Our first naïve attempt is to take a ring quotient R/S for a subring S of R.  First, (S, +) is a subgroup of (R, +) so we can denote every coset R/S by x+S for some x in R. Naturally we’ll want our 1+S to be the identity element in R/S, which immediately gives us a problem: since 1 is in S, 1+S = 0+S and we have 1=0 in R/S. This means r’ = r’×1 = r’×0 = 0 for any r’ in R/S which is ridiculous.

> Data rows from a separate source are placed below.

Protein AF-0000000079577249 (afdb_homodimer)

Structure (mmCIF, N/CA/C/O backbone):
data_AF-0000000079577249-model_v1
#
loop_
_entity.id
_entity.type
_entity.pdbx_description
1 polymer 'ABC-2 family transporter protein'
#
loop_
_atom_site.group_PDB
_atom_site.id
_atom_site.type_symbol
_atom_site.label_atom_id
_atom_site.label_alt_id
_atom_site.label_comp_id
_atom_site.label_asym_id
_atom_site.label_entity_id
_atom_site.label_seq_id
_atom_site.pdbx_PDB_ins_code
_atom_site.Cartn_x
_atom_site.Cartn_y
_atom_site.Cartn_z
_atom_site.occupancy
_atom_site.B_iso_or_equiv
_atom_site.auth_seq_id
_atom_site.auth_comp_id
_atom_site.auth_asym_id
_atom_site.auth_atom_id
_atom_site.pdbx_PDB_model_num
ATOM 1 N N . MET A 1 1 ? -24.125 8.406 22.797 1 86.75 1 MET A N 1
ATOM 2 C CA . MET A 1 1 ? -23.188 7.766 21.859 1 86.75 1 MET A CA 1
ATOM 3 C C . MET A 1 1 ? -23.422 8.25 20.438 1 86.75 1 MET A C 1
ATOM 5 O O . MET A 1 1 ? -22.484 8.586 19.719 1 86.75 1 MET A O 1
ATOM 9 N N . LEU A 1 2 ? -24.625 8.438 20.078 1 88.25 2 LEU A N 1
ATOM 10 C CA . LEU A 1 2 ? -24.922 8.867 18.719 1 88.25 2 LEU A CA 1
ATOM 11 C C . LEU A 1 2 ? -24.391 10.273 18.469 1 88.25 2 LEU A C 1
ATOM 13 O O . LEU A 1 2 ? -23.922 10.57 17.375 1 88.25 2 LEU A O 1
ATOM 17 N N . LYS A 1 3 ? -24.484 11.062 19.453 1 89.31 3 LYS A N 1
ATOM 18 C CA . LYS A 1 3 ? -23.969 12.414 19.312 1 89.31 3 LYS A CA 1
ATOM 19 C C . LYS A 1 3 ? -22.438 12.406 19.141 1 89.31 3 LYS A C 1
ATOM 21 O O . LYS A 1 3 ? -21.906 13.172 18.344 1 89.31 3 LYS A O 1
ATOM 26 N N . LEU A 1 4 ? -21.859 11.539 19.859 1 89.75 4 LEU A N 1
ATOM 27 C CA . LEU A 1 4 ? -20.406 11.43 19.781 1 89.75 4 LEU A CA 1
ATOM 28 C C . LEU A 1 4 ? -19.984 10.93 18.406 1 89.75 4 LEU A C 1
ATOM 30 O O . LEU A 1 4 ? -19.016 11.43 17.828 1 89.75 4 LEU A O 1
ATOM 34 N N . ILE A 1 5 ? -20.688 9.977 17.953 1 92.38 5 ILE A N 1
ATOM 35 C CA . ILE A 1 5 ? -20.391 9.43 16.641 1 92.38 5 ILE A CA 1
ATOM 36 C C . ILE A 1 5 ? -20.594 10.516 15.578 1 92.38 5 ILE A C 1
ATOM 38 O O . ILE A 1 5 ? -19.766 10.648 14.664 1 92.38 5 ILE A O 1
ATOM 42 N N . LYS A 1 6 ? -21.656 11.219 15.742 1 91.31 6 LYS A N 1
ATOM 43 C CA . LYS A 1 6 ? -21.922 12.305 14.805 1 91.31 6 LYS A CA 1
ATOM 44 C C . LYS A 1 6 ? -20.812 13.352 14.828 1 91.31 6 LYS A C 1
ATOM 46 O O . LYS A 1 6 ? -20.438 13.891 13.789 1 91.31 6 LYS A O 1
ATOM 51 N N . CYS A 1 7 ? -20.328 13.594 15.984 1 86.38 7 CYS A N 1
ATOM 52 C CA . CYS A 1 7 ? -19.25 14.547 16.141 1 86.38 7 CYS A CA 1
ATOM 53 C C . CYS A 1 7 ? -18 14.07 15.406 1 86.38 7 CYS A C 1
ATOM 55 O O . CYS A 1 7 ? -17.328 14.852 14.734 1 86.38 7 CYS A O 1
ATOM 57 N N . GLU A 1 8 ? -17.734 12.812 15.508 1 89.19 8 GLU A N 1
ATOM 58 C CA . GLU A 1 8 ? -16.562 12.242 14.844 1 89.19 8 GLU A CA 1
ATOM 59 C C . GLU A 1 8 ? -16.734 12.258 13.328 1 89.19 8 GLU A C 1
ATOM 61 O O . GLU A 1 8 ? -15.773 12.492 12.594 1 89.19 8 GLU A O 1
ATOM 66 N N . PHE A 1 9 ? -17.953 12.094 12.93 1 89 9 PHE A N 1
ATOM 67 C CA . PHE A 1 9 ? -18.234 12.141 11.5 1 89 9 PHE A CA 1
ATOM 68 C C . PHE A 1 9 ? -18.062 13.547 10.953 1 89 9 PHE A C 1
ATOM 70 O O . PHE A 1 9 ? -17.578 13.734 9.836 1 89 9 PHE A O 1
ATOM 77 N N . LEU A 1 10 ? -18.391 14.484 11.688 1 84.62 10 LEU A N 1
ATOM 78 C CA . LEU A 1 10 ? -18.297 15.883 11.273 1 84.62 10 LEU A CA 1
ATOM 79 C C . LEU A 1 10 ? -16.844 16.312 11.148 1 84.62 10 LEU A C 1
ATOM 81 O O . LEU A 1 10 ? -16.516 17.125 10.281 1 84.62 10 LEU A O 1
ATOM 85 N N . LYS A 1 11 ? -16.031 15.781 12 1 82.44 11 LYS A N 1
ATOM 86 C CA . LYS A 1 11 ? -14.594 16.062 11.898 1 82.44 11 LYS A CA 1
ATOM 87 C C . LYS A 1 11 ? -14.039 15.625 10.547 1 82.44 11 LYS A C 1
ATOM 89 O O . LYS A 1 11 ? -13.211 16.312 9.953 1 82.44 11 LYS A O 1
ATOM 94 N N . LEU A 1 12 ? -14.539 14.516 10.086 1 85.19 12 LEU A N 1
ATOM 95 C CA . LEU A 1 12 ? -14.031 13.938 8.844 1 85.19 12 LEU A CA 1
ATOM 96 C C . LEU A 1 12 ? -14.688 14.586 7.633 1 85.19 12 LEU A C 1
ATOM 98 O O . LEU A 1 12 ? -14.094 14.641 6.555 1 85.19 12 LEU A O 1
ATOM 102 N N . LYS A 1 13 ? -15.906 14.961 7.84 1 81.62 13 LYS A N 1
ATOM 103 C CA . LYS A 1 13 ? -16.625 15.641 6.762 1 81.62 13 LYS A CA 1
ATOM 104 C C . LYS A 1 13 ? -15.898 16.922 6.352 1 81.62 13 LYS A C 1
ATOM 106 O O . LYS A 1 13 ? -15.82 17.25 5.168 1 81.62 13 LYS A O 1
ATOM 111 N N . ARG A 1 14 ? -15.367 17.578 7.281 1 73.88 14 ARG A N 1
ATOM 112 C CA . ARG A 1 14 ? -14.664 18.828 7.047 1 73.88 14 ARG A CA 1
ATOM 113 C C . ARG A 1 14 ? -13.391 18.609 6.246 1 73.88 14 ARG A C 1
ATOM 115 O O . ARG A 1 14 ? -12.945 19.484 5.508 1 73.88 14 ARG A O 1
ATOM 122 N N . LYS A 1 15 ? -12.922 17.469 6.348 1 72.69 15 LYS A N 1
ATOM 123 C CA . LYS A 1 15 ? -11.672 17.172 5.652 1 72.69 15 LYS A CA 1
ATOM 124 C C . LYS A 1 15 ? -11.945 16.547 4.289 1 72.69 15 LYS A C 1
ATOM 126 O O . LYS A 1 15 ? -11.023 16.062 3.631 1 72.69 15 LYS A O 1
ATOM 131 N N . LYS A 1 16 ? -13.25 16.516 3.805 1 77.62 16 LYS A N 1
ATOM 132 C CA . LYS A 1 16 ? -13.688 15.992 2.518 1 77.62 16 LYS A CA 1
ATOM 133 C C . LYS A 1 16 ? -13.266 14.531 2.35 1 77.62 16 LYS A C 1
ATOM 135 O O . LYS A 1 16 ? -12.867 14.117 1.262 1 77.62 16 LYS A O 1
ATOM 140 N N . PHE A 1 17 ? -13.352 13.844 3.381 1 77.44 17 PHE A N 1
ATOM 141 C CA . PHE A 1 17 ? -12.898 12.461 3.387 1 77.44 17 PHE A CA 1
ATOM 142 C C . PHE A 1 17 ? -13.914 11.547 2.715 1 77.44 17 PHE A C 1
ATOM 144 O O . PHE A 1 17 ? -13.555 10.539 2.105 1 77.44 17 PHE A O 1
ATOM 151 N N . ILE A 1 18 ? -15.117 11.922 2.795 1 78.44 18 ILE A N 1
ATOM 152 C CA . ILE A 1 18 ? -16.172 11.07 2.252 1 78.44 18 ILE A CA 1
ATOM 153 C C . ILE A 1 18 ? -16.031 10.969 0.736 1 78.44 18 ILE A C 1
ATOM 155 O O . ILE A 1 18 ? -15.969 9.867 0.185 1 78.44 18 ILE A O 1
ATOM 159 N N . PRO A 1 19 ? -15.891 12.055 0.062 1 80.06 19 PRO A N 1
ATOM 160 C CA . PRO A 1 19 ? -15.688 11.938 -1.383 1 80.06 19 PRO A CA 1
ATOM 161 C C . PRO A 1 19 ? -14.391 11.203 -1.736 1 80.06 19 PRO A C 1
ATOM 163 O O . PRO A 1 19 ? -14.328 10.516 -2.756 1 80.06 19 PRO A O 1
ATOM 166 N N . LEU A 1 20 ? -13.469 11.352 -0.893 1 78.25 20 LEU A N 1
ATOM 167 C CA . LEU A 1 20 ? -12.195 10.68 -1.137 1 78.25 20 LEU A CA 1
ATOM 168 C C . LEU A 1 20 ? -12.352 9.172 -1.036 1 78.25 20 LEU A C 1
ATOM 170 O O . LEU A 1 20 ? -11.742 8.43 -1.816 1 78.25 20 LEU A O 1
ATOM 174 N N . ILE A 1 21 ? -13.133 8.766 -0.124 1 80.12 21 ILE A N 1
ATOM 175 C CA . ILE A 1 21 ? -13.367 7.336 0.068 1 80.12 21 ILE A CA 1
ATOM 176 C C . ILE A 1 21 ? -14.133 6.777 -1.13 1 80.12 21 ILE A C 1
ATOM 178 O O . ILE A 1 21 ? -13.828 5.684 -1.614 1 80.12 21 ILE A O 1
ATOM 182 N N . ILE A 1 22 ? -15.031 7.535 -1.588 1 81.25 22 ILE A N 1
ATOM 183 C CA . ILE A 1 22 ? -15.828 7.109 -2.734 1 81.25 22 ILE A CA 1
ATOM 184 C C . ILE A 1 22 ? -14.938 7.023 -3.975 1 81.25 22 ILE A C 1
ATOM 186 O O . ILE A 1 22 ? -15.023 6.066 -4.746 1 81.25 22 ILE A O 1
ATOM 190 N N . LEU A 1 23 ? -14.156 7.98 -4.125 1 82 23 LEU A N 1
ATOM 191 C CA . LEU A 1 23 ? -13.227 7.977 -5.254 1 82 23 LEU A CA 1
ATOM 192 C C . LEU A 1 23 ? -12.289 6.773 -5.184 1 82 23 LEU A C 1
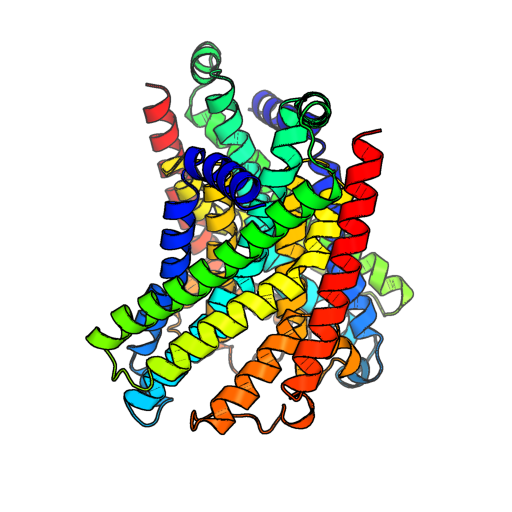ATOM 194 O O . LEU A 1 23 ? -12.016 6.133 -6.199 1 82 23 LEU A O 1
ATOM 198 N N . ALA A 1 24 ? -11.852 6.535 -3.992 1 83.06 24 ALA A N 1
ATOM 199 C CA . ALA A 1 24 ? -10.953 5.406 -3.787 1 83.06 24 ALA A CA 1
ATOM 200 C C . ALA A 1 24 ? -11.641 4.086 -4.121 1 83.06 24 ALA A C 1
ATOM 202 O O . ALA A 1 24 ? -11 3.156 -4.617 1 83.06 24 ALA A O 1
ATOM 203 N N . ALA A 1 25 ? -12.906 4.051 -3.855 1 86.56 25 ALA A N 1
ATOM 204 C CA . ALA A 1 25 ? -13.688 2.84 -4.098 1 86.56 25 ALA A CA 1
ATOM 205 C C . ALA A 1 25 ? -13.766 2.527 -5.59 1 86.56 25 ALA A C 1
ATOM 207 O O . ALA A 1 25 ? -13.953 1.373 -5.98 1 86.56 25 ALA A O 1
ATOM 208 N N . PHE A 1 26 ? -13.578 3.512 -6.418 1 87.19 26 PHE A N 1
ATOM 209 C CA . PHE A 1 26 ? -13.695 3.342 -7.859 1 87.19 26 PHE A CA 1
ATOM 210 C C . PHE A 1 26 ? -12.328 3.08 -8.492 1 87.19 26 PHE A C 1
ATOM 212 O O . PHE A 1 26 ? -12.242 2.723 -9.664 1 87.19 26 PHE A O 1
ATOM 219 N N . LEU A 1 27 ? -11.398 3.176 -7.777 1 81.56 27 LEU A N 1
ATOM 220 C CA . LEU A 1 27 ? -10.039 3.156 -8.312 1 81.56 27 LEU A CA 1
ATOM 221 C C . LEU A 1 27 ? -9.711 1.793 -8.914 1 81.56 27 LEU A C 1
ATOM 223 O O . LEU A 1 27 ? -9.039 1.71 -9.945 1 81.56 27 LEU A O 1
ATOM 227 N N . PHE A 1 28 ? -10.188 0.758 -8.305 1 85.19 28 PHE A N 1
ATOM 228 C CA . PHE A 1 28 ? -9.773 -0.561 -8.766 1 85.19 28 PHE A CA 1
ATOM 229 C C . PHE A 1 28 ? -10.812 -1.161 -9.703 1 85.19 28 PHE A C 1
ATOM 231 O O . PHE A 1 28 ? -10.461 -1.761 -10.727 1 85.19 28 PHE A O 1
ATOM 238 N N . PRO A 1 29 ? -12.062 -0.922 -9.414 1 88.94 29 PRO A N 1
ATOM 239 C CA . PRO A 1 29 ? -13.062 -1.51 -10.305 1 88.94 29 PRO A CA 1
ATOM 240 C C . PRO A 1 29 ? -12.906 -1.043 -11.75 1 88.94 29 PRO A C 1
ATOM 242 O O . PRO A 1 29 ? -13.07 -1.838 -12.68 1 88.94 29 PRO A O 1
ATOM 245 N N . ILE A 1 30 ? -12.5 0.054 -12.039 1 86.81 30 ILE A N 1
ATOM 246 C CA . ILE A 1 30 ? -12.445 0.611 -13.383 1 86.81 30 ILE A CA 1
ATOM 247 C C . ILE A 1 30 ? -11.328 -0.059 -14.18 1 86.81 30 ILE A C 1
ATOM 249 O O . ILE A 1 30 ? -11.578 -0.688 -15.211 1 86.81 30 ILE A O 1
ATOM 253 N N . PRO A 1 31 ? -10.148 -0.014 -13.719 1 82.75 31 PRO A N 1
ATOM 254 C CA . PRO A 1 31 ? -9.094 -0.657 -14.508 1 82.75 31 PRO A CA 1
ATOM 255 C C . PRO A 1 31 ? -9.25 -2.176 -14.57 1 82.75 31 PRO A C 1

This forces us to abandon our approach. Instead we look at subrngs of R. Let I be any subrng. Once again, every coset R/I is represented by x+I for some x. In order for multiplication to be well-defined in R/I, we need the following condition:

x+I = x'+I,\,\, y+I = y'+I \implies xy+I = x'y'+I.,

i.e. x - x' \in I, \,\, y-y' \in I \implies xy - x'y' \in I.

But xy – x’y’ = x(yy’) + (xx’)y’ and a moment of reflection tells us that our condition above is equivalent to the following:

if x \in I, y \in R, then xy, yx \in R.

Hence we define an ideal to be a subset I of R such that:

  • I contains 0;
  • if xy lies in I, then x+y lies in I;
  • if x lies in I and y lies in R, then xy and yx lie in I.

Sometimes, one also says I is a two-sided ideal; the reason for this will become apparent when we think of ideals as a special case of modules.

Note: from the conditions above, it follows that I is a subgroup of (R, +); indeed to show that I is closed under subtraction, write x-y = x + (-1)y and apply the last property.

Examples of ideals

  1. In Z, the only ideals are nZ where n is a non-negative integer.
  2. In a field K, the only ideals are {0} and K. [ Indeed, if I is an ideal containing some non-zero element x, then x has an inverse y; since xy = 1, we see that I contains 1 and hence every element of K.  ]
  3. In a commutative ring R, for any x\in R, we can take the set \left<x\right> := \{ xy : y\in R\}  of all multiples of x. Clearly, this is non-empty, closed under addition, and closed under multiplication by any element of R.
  4. Recall that the set of upper-triangular real n × n matrices forms a ring. The set of strictly upper-triangular matrices (whose diagonal entries are 0) forms an ideal.
  5. The ring M(n, R) of n × n real matrices forms a ring with no non-trivial ideals. [ Sketch of proof : let x be a non-zero matrix in ideal I. Left- and right-multiply by appropriate matrices such that the resulting matrix has only 1 non-zero entry…. ]

In example 5, the ring in question has no ideals other than 0 and itself. We call such a ring a simple ring (just like a person who has no ideals is a simple person).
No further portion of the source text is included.